## What you have to do
Once you reach the line with "ATOM 298 C CA", copy it and every line after it exactly, up to the end of the data. Omit the pictures.

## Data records
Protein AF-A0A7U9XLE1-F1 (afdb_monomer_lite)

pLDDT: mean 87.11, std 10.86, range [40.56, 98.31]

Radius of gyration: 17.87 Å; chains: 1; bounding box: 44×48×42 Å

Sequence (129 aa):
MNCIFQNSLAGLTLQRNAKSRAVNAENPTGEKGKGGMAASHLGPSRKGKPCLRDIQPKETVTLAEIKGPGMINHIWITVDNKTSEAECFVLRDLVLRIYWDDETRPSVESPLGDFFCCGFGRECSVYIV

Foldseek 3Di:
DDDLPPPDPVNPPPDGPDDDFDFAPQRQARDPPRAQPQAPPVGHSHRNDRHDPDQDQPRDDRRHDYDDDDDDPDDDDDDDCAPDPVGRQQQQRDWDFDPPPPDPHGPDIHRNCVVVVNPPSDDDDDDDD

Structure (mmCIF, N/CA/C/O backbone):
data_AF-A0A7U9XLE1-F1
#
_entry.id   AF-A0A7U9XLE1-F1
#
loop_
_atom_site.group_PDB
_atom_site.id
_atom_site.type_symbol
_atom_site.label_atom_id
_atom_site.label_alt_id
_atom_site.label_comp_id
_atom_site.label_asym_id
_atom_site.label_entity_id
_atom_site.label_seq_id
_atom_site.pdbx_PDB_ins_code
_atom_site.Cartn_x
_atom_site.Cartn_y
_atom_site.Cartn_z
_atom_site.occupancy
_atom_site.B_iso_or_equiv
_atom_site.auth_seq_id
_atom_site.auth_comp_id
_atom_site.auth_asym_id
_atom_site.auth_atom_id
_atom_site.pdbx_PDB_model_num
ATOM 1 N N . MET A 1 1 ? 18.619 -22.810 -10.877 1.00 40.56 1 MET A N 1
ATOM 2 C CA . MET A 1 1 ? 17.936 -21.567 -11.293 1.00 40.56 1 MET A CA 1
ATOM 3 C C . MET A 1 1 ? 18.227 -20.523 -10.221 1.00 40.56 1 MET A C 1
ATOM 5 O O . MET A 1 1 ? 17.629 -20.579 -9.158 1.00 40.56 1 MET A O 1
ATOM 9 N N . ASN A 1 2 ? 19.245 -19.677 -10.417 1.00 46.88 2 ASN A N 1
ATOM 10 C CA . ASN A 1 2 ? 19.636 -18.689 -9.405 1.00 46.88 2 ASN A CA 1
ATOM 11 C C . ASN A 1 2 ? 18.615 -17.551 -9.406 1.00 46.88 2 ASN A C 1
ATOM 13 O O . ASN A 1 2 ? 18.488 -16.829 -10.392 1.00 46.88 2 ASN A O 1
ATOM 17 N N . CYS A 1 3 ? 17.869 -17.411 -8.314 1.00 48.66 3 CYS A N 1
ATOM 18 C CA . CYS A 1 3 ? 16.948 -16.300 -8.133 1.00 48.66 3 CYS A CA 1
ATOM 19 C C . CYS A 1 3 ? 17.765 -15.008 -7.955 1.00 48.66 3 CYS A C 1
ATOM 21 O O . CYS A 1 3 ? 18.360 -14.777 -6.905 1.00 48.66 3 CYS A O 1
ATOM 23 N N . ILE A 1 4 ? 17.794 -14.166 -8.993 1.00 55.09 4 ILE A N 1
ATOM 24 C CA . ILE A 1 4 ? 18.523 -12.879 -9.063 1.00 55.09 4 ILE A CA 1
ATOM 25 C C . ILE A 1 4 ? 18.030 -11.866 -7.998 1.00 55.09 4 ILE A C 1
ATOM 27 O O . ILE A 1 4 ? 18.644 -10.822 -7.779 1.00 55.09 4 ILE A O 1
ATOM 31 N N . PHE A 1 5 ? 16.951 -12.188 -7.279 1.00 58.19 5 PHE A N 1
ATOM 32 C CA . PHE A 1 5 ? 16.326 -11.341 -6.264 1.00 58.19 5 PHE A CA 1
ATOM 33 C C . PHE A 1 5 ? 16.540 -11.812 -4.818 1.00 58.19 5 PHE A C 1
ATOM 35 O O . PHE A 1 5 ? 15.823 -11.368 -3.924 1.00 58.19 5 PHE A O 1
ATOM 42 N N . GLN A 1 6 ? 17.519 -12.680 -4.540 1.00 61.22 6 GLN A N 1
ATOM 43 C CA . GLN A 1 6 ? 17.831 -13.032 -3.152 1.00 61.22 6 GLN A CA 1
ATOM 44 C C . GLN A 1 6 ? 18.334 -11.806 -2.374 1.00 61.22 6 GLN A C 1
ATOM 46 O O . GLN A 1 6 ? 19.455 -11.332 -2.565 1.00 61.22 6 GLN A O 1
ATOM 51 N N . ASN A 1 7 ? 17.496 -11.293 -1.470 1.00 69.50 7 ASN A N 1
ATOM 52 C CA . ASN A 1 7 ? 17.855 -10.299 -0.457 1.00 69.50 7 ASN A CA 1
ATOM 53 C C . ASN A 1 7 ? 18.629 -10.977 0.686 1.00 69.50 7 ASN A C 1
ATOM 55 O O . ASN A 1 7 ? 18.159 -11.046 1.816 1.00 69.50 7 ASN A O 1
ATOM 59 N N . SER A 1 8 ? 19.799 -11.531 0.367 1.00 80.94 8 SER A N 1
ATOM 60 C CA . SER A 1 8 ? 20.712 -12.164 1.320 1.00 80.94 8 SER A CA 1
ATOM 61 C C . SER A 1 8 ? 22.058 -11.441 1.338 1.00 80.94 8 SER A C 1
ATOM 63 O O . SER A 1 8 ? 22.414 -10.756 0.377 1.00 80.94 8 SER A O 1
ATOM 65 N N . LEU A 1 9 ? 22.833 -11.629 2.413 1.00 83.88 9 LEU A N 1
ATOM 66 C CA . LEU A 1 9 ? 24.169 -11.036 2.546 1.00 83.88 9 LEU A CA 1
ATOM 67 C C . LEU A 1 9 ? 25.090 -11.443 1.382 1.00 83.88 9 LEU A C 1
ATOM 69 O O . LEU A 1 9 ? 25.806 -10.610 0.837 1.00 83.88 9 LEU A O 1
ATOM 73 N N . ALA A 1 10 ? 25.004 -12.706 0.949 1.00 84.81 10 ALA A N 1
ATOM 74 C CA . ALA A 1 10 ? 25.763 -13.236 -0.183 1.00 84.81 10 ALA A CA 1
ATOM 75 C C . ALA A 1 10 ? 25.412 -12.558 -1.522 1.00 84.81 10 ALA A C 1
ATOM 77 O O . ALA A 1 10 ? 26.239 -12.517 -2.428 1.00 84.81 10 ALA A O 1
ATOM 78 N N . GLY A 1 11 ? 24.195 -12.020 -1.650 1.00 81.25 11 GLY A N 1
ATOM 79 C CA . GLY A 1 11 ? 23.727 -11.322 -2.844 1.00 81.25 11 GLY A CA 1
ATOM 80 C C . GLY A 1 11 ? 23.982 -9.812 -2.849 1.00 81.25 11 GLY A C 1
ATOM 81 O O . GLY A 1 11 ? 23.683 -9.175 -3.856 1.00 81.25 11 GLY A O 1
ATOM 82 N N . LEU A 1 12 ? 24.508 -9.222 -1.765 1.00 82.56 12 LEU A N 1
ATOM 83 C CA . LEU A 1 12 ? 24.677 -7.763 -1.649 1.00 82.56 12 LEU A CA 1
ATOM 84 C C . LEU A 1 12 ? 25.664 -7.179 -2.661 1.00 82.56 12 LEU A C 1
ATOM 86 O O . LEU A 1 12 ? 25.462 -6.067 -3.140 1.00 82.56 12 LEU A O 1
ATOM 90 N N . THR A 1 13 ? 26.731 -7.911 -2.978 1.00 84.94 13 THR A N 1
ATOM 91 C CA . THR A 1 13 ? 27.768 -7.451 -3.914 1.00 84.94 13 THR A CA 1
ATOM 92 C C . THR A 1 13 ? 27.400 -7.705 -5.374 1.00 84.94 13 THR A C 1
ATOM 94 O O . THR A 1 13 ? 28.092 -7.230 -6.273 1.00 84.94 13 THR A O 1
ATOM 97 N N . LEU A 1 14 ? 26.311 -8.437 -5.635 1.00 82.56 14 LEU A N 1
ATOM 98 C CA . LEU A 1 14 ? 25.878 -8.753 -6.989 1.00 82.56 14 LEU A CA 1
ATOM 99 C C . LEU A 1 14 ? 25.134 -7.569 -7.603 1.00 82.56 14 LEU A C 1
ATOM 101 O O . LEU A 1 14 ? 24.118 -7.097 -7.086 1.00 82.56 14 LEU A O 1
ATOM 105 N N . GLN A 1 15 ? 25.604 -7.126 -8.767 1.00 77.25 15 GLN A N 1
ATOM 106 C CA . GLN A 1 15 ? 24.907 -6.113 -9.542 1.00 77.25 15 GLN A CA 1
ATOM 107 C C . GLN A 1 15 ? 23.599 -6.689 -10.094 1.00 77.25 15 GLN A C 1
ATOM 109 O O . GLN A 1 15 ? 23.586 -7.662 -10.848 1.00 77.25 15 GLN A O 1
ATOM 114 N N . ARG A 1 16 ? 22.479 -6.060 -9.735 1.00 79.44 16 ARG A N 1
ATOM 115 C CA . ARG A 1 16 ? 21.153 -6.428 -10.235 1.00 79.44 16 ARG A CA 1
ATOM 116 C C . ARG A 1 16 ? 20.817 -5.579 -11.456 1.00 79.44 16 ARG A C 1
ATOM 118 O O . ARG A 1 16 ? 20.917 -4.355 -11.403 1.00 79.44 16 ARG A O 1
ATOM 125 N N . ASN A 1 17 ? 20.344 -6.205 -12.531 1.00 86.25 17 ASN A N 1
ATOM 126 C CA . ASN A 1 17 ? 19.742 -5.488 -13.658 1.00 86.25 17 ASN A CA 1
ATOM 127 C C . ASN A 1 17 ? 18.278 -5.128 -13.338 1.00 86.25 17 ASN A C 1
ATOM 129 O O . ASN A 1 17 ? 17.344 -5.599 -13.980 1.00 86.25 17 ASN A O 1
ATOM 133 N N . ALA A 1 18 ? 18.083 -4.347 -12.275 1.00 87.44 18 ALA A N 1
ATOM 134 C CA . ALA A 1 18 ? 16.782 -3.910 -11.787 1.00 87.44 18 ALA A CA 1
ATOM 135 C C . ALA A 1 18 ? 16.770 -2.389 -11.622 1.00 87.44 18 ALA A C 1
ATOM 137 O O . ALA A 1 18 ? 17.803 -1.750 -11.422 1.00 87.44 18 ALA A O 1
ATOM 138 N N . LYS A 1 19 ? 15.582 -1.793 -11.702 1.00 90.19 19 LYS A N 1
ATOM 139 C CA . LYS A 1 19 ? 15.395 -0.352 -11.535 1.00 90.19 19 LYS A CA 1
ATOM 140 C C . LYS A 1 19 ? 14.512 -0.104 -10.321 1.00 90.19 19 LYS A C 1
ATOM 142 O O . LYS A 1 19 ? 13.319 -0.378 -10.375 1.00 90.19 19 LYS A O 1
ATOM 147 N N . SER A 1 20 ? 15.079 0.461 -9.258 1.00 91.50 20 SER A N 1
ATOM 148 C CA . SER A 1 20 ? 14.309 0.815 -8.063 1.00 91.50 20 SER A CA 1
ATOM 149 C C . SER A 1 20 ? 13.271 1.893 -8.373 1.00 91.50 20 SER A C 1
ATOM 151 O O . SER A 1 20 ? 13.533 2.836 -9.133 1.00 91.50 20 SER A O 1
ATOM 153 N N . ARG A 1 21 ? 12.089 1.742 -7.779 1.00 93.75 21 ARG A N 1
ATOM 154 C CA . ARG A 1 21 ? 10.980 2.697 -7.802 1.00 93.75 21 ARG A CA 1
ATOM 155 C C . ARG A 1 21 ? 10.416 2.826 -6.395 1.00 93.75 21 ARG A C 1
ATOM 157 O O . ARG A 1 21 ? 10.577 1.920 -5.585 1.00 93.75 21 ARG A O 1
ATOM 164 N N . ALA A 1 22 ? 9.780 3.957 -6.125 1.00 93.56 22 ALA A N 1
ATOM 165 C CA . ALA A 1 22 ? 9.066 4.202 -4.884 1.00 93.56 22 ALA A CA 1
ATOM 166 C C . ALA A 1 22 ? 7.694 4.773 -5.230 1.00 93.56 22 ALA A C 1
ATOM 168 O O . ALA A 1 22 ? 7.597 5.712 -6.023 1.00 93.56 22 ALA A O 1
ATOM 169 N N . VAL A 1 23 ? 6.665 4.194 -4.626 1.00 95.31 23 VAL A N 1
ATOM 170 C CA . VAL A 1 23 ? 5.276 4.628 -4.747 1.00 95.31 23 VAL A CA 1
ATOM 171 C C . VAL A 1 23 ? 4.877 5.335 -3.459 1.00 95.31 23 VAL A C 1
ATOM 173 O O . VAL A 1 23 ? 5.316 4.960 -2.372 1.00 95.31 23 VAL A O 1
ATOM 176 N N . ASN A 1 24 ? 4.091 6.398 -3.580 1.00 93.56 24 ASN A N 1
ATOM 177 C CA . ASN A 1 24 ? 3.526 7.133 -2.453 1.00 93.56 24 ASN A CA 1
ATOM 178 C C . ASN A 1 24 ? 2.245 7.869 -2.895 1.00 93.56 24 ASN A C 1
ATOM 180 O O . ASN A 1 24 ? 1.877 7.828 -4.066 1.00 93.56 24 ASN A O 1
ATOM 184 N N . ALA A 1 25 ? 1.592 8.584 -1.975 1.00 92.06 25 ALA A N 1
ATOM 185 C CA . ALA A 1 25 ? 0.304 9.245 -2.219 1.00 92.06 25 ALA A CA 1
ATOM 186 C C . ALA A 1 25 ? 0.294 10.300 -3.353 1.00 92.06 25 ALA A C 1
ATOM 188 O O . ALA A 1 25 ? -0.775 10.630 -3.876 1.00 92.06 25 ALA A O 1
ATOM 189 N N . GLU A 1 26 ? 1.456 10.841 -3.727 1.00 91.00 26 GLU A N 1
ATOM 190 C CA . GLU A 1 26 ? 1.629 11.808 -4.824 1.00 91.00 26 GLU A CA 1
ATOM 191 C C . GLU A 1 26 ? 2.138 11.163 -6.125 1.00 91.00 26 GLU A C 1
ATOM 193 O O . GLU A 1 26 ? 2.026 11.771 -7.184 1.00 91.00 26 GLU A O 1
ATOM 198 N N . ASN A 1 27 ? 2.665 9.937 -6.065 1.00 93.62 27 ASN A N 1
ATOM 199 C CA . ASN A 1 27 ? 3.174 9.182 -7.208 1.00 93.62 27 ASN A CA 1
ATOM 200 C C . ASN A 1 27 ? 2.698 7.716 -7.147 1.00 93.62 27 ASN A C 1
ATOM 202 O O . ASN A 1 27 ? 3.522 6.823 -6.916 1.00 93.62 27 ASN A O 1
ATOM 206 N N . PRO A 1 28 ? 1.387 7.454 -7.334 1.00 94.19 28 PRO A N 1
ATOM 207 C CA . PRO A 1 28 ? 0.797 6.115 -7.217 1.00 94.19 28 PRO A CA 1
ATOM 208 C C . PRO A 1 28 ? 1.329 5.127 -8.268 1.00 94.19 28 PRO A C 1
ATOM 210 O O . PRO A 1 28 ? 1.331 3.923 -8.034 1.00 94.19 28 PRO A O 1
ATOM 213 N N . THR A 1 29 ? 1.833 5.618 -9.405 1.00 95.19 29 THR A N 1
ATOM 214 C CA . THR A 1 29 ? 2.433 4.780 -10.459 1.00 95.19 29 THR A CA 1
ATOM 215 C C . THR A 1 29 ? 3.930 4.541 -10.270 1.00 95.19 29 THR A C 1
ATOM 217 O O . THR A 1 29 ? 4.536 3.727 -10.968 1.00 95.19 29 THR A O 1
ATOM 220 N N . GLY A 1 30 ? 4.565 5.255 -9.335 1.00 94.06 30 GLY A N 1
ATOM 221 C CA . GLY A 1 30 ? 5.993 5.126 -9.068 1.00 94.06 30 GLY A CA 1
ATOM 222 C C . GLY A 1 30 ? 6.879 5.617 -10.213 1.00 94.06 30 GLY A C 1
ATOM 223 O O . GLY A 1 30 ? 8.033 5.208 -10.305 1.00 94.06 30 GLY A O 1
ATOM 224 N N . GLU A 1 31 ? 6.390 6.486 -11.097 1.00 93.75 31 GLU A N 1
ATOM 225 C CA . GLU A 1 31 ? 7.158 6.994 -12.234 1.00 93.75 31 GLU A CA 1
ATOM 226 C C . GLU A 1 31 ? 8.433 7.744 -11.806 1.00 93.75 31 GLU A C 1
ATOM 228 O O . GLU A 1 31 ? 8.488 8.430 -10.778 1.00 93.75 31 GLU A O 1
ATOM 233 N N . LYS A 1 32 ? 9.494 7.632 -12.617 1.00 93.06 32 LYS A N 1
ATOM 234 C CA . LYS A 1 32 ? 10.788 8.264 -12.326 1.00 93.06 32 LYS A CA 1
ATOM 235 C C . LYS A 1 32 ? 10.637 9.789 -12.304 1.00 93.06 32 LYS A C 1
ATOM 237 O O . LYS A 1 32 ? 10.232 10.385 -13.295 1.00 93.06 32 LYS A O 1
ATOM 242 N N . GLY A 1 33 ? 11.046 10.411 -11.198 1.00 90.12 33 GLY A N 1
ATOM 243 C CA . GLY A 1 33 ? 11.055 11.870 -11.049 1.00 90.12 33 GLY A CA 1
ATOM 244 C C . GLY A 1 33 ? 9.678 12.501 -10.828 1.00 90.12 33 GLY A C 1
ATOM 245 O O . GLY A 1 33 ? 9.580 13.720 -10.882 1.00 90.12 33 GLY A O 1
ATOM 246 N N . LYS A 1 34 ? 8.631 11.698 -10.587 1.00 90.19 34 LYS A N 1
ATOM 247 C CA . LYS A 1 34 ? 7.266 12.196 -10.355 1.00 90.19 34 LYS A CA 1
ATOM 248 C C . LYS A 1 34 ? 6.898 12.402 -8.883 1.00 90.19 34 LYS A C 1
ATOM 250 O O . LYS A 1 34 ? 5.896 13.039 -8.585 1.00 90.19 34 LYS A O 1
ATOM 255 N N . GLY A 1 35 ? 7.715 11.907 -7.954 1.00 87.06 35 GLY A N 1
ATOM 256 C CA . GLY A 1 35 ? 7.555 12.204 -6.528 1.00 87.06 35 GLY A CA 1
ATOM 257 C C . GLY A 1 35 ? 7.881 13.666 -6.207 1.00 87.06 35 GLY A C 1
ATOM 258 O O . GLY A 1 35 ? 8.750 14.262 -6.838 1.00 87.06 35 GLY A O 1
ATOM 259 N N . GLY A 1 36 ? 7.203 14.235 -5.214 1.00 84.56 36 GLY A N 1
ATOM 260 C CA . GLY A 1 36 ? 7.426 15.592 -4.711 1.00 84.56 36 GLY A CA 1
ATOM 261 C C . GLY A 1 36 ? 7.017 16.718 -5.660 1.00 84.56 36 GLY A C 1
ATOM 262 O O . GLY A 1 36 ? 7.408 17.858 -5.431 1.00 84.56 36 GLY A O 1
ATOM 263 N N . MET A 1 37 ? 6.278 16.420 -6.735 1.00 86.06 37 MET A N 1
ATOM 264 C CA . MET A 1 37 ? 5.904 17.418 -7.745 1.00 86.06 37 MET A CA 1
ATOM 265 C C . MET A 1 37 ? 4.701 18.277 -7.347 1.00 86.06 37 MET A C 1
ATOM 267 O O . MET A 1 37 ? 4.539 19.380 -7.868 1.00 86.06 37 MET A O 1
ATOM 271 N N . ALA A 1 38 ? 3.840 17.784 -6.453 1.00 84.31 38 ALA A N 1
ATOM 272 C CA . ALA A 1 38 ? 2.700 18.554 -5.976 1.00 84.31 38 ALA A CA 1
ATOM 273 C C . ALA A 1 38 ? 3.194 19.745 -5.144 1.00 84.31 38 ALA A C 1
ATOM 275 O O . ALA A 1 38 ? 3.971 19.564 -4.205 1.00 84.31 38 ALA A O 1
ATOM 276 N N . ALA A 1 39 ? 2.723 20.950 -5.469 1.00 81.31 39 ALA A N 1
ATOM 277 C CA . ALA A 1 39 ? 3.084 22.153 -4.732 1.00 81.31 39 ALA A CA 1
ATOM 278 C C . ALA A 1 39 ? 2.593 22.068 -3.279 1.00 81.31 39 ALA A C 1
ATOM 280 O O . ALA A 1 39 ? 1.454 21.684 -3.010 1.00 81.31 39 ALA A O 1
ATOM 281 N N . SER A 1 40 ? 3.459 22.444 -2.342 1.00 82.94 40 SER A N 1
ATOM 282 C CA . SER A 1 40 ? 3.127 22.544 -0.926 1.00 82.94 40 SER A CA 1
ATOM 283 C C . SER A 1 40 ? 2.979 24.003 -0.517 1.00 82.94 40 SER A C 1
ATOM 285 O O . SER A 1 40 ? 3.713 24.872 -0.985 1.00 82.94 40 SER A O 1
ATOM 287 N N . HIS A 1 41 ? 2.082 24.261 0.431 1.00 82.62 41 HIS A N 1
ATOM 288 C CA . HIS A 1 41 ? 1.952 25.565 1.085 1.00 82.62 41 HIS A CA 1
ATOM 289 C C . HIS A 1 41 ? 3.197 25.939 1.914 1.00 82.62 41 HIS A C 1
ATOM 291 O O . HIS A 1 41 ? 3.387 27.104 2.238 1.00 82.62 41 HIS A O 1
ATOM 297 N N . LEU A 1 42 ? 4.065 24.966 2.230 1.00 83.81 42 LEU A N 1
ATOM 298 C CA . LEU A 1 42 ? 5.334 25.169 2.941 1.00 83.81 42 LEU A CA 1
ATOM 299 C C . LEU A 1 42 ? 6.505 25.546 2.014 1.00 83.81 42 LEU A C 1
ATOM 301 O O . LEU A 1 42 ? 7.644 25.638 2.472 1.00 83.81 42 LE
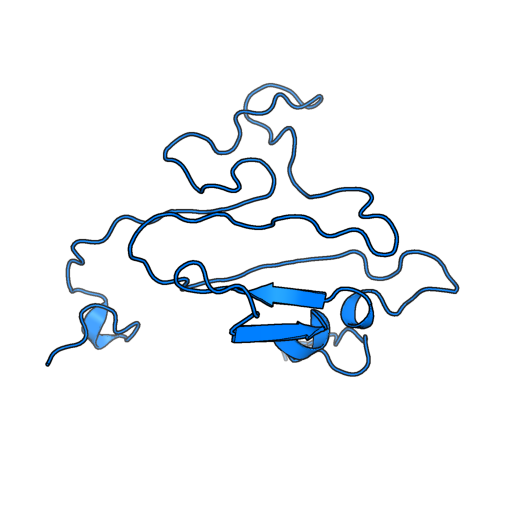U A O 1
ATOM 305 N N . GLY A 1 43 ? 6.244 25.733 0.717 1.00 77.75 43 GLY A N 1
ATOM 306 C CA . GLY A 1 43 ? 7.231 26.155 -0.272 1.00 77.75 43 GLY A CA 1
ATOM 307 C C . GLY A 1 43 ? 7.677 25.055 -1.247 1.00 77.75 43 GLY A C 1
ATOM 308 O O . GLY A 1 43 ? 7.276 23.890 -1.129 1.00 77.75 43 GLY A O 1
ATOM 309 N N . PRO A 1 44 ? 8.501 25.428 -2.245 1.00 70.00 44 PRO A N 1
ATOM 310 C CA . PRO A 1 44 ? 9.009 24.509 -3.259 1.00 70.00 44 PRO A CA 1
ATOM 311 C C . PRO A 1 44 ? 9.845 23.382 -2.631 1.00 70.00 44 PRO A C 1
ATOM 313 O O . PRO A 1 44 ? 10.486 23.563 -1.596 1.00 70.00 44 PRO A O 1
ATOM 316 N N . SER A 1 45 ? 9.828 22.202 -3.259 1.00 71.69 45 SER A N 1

## Task result
ATOM 298 C CA . LEU A 1 42 ? 5.334 25.169 2.941 1.00 83.81 42 LEU A CA 1
ATOM 299 C C . LEU A 1 42 ? 6.505 25.546 2.014 1.00 83.81 42 LEU A C 1
ATOM 301 O O . LEU A 1 42 ? 7.644 25.638 2.472 1.00 83.81 42 LE
U A O 1
ATOM 305 N N . GLY A 1 43 ? 6.244 25.733 0.717 1.00 77.75 43 GLY A N 1
ATOM 306 C CA . GLY A 1 43 ? 7.231 26.155 -0.272 1.00 77.75 43 GLY A CA 1
ATOM 307 C C . GLY A 1 43 ? 7.677 25.055 -1.247 1.00 77.75 43 GLY A C 1
ATOM 308 O O . GLY A 1 43 ? 7.276 23.890 -1.129 1.00 77.75 43 GLY A O 1
ATOM 309 N N . PRO A 1 44 ? 8.501 25.428 -2.245 1.00 70.00 44 PRO A N 1
ATOM 310 C CA . PRO A 1 44 ? 9.009 24.509 -3.259 1.00 70.00 44 PRO A CA 1
ATOM 311 C C . PRO A 1 44 ? 9.845 23.382 -2.631 1.00 70.00 44 PRO A C 1
ATOM 313 O O . PRO A 1 44 ? 10.486 23.563 -1.596 1.00 70.00 44 PRO A O 1
ATOM 316 N N . SER A 1 45 ? 9.828 22.202 -3.259 1.00 71.69 45 SER A N 1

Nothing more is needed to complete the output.